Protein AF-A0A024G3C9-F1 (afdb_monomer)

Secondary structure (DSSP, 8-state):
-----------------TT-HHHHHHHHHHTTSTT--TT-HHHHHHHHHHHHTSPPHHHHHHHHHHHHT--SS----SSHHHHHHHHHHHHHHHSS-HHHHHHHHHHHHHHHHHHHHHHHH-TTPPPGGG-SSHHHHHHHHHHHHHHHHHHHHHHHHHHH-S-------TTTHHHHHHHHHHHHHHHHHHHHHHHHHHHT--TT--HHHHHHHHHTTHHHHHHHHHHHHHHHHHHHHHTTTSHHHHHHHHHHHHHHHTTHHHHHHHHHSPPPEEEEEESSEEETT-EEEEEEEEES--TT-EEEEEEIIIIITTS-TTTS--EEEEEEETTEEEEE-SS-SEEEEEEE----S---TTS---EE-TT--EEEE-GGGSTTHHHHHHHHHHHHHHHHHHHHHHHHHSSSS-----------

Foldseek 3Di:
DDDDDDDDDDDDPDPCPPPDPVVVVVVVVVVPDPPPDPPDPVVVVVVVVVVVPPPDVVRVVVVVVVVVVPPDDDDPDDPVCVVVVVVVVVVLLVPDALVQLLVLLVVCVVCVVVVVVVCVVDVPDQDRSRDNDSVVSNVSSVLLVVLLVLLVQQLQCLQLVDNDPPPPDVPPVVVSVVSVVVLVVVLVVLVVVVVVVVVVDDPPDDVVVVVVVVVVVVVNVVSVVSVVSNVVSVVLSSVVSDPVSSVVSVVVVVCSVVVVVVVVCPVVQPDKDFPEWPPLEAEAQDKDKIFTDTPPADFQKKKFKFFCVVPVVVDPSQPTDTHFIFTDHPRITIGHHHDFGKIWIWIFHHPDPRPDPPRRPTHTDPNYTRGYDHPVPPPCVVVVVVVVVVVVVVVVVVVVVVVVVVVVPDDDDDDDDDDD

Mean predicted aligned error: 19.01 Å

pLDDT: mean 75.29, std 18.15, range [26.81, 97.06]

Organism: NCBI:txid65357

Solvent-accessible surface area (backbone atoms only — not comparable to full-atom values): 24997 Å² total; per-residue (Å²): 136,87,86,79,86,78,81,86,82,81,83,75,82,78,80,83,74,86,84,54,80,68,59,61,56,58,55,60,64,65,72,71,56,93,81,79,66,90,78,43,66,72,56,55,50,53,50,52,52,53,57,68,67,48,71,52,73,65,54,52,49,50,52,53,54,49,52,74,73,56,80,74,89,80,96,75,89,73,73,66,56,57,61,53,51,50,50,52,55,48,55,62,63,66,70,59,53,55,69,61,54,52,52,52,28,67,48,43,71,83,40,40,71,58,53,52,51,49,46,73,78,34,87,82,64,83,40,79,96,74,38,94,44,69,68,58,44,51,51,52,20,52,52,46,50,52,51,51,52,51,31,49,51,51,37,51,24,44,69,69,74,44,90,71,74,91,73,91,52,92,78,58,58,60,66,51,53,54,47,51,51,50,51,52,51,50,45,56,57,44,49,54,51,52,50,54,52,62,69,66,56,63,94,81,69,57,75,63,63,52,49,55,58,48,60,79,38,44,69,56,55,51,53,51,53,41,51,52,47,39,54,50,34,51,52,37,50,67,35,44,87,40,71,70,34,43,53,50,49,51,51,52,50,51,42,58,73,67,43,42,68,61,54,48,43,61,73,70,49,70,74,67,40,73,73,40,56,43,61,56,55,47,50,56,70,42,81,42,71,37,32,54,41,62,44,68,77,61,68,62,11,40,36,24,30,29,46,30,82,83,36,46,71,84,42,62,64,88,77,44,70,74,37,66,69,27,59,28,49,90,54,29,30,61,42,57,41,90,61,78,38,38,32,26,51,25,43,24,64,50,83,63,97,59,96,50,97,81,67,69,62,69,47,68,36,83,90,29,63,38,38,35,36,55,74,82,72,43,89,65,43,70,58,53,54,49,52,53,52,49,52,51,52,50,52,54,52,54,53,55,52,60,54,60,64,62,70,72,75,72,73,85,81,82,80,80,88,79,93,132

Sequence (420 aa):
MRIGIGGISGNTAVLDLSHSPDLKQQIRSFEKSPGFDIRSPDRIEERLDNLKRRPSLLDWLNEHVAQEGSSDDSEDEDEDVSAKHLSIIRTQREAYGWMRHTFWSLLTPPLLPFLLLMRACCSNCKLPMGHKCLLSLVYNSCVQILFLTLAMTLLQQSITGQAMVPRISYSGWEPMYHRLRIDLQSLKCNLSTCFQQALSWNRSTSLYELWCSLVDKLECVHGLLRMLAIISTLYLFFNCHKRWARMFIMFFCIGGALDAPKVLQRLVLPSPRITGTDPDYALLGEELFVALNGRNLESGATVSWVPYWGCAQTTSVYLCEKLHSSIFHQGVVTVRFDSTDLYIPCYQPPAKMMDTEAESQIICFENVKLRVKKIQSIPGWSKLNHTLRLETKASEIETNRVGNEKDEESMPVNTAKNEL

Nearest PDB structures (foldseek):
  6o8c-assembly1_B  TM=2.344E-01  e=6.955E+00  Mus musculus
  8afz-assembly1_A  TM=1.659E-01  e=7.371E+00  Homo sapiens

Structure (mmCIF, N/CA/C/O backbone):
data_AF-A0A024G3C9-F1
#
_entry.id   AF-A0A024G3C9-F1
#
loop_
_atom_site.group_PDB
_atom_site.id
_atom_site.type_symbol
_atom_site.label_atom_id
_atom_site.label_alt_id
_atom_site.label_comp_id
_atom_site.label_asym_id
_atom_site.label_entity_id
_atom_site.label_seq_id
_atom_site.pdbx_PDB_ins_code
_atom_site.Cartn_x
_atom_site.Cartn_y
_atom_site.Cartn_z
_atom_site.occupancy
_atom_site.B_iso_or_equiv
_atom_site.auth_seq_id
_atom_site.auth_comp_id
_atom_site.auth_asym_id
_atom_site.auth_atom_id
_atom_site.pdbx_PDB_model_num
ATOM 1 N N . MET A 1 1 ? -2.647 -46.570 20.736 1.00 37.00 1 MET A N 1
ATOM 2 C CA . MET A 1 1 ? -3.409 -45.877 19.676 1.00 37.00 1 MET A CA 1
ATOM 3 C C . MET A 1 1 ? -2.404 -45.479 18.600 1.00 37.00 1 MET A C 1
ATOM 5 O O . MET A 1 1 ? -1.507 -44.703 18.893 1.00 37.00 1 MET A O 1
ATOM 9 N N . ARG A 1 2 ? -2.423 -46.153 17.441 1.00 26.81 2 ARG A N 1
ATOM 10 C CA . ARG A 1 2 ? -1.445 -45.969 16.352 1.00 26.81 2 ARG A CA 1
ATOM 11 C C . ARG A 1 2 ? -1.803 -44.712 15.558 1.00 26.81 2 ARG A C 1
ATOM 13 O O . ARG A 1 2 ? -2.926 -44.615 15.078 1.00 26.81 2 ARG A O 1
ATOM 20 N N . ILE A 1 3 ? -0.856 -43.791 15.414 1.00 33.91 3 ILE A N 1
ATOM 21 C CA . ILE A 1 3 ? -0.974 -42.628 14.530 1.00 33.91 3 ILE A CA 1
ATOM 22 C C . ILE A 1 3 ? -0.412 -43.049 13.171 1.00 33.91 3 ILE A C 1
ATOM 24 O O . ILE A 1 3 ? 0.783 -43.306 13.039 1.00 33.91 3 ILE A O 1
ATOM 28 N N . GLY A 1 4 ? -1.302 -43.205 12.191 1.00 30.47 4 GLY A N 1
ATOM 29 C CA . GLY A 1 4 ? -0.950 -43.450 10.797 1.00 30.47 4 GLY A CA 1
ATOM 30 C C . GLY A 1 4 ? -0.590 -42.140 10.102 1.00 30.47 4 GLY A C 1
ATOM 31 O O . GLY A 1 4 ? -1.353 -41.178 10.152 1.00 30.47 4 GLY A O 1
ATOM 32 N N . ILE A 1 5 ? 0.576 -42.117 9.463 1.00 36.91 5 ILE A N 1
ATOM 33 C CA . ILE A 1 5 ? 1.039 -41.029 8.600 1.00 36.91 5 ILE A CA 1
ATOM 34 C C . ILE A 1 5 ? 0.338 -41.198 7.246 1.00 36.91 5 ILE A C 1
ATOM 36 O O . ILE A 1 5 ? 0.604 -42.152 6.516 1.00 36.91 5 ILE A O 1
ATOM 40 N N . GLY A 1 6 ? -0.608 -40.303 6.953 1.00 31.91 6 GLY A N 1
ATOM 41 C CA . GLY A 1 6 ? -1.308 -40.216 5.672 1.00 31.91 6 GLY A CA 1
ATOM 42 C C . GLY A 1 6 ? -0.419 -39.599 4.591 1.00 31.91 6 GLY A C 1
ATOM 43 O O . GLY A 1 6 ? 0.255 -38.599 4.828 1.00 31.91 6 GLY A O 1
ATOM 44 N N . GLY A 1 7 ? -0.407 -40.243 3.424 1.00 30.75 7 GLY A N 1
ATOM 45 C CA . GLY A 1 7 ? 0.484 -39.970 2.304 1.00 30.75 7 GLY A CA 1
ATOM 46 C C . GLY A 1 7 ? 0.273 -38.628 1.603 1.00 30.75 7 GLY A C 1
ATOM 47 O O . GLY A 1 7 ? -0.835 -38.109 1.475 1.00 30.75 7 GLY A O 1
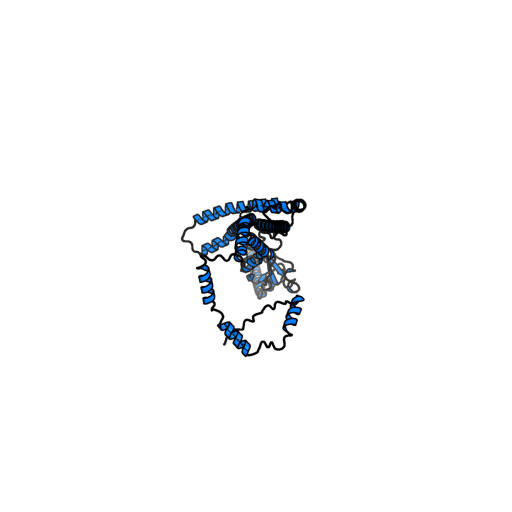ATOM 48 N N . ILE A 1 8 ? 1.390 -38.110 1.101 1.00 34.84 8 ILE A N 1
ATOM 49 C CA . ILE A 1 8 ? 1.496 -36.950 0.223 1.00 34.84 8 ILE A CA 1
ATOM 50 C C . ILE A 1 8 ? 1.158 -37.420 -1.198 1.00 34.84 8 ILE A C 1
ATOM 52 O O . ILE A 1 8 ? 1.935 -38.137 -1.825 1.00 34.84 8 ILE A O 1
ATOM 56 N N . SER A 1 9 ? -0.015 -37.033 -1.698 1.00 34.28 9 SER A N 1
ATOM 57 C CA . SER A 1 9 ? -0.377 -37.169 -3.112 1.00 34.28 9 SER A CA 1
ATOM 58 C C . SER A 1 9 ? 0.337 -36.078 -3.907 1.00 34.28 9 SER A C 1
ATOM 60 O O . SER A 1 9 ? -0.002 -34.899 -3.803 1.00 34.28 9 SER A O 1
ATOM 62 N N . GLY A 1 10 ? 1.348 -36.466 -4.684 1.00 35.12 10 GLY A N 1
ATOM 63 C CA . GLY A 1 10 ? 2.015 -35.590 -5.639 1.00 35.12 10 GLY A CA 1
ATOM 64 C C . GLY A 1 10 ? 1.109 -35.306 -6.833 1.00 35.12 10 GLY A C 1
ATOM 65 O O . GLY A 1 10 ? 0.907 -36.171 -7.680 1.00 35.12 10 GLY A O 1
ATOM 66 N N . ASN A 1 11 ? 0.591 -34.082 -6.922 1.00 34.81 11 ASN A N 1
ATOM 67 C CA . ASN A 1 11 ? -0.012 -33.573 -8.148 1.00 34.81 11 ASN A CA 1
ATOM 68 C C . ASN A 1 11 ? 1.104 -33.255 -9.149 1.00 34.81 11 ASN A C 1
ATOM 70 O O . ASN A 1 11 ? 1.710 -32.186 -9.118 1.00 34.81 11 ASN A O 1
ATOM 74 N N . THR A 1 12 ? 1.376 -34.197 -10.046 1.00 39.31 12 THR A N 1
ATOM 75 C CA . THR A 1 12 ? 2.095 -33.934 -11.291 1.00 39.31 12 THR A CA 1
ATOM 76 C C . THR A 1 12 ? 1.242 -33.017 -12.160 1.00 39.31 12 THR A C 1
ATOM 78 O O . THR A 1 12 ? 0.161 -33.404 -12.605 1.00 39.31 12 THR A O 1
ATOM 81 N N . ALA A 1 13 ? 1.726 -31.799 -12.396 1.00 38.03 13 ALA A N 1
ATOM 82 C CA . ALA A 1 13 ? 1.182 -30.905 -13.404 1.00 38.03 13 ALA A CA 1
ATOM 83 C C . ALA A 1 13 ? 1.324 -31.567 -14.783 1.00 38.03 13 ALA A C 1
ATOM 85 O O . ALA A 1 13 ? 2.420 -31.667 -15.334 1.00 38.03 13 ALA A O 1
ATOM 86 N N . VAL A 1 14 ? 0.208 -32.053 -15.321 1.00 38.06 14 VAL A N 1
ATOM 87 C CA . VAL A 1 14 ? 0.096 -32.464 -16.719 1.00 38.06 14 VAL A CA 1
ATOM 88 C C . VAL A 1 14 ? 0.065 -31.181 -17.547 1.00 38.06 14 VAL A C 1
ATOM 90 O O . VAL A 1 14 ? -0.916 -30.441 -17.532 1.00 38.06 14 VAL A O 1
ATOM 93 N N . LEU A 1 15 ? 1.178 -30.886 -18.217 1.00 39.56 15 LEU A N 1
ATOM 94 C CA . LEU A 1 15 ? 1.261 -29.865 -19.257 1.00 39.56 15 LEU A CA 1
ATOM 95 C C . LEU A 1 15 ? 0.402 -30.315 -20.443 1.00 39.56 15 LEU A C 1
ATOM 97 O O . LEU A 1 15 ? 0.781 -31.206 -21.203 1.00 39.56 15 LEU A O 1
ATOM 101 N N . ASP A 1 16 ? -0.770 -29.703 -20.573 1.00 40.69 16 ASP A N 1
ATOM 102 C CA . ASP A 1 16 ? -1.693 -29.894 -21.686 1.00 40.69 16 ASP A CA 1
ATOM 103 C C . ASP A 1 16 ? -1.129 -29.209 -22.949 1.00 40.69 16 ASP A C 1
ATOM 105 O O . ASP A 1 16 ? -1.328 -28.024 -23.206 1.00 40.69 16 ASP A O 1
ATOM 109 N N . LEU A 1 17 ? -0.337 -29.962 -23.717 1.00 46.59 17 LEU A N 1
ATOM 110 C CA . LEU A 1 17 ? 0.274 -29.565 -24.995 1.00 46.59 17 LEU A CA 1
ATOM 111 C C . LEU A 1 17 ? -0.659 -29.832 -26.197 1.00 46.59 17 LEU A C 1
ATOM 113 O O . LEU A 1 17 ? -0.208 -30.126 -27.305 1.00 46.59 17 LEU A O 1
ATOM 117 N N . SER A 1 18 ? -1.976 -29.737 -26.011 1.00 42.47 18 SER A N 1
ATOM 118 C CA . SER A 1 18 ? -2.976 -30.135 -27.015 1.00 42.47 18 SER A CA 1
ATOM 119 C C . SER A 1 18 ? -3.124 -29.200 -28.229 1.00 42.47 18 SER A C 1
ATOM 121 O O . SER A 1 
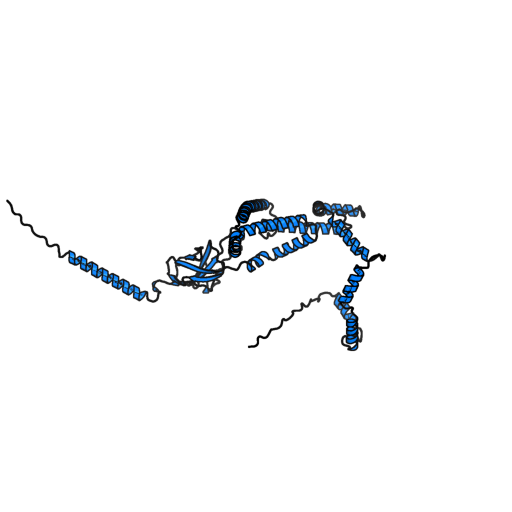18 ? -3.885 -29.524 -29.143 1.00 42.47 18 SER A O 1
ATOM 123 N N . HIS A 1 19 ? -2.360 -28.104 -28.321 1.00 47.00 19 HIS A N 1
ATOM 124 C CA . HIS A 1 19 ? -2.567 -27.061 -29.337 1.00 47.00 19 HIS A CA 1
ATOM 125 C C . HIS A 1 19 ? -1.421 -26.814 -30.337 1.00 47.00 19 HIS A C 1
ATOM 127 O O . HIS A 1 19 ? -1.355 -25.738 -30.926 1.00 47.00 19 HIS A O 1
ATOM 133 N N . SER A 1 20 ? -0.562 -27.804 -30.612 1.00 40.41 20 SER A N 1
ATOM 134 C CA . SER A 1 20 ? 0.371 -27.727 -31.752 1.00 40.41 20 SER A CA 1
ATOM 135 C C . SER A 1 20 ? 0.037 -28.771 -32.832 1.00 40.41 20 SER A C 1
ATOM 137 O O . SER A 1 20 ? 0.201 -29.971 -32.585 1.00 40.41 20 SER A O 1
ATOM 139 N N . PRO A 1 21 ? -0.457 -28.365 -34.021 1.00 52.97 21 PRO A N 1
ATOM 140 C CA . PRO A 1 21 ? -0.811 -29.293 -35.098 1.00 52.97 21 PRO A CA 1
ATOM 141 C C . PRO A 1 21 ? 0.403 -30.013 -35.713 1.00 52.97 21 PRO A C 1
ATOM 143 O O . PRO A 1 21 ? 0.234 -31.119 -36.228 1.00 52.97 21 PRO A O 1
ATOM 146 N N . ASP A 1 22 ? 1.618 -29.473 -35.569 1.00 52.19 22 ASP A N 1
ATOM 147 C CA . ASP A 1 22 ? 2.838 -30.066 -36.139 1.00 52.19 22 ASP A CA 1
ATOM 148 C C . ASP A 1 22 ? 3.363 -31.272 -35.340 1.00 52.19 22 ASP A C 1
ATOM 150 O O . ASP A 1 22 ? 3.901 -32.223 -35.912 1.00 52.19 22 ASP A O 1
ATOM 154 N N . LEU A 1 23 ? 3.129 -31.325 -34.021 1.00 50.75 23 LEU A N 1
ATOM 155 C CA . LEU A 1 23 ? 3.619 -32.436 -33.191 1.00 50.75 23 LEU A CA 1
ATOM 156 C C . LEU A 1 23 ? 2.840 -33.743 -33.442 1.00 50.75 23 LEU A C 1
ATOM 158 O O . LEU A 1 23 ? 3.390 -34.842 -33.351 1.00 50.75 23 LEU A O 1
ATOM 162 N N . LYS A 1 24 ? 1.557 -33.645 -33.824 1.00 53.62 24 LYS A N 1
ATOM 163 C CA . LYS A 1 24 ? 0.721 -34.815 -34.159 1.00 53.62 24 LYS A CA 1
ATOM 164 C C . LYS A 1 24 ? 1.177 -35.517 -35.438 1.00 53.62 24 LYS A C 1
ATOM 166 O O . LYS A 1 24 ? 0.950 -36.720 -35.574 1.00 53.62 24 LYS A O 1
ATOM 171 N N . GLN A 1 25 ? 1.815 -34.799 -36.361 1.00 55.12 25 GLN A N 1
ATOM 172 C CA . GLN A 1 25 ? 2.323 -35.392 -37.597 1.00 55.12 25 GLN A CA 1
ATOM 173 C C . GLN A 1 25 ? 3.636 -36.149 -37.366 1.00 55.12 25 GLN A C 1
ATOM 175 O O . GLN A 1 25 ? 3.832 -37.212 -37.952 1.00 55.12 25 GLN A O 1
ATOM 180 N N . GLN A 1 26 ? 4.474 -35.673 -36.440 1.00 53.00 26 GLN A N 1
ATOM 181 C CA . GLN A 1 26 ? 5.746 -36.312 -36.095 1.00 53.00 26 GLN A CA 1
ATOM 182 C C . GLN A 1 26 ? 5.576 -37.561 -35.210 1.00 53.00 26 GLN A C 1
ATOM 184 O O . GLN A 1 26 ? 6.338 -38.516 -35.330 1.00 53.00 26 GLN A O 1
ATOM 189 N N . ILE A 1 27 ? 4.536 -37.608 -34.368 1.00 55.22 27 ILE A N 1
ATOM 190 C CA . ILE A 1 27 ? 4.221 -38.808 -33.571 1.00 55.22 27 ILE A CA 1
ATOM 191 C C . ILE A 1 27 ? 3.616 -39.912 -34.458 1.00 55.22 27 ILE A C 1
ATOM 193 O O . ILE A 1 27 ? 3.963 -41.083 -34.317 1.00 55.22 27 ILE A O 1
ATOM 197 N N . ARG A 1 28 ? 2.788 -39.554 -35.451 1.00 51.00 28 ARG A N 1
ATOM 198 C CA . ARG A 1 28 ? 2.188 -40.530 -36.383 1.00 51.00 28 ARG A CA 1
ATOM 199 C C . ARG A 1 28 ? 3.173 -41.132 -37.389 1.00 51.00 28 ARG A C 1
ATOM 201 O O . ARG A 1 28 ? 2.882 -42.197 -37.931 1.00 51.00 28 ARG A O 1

────

What the task asks. Everything from the line containing "ATOM 52 O O" through the line containing "ATOM 65 O O" in the material above should be retyped exactly, both ends included, and nothing more.

Reply to the exercise.
ATOM 52 O O . ILE A 1 8 ? 1.935 -38.137 -1.825 1.00 34.84 8 ILE A O 1
ATOM 56 N N . SER A 1 9 ? -0.015 -37.033 -1.698 1.00 34.28 9 SER A N 1
ATOM 57 C CA . SER A 1 9 ? -0.377 -37.169 -3.112 1.00 34.28 9 SER A CA 1
ATOM 58 C C . SER A 1 9 ? 0.337 -36.078 -3.907 1.00 34.28 9 SER A C 1
ATOM 60 O O . SER A 1 9 ? -0.002 -34.899 -3.803 1.00 34.28 9 SER A O 1
ATOM 62 N N . GLY A 1 10 ? 1.348 -36.466 -4.684 1.00 35.12 10 GLY A N 1
ATOM 63 C CA . GLY A 1 10 ? 2.015 -35.590 -5.639 1.00 35.12 10 GLY A CA 1
ATOM 64 C C . GLY A 1 10 ? 1.109 -35.306 -6.833 1.00 35.12 10 GLY A C 1
ATOM 65 O O . GLY A 1 10 ? 0.907 -36.171 -7.680 1.00 35.12 10 GLY A O 1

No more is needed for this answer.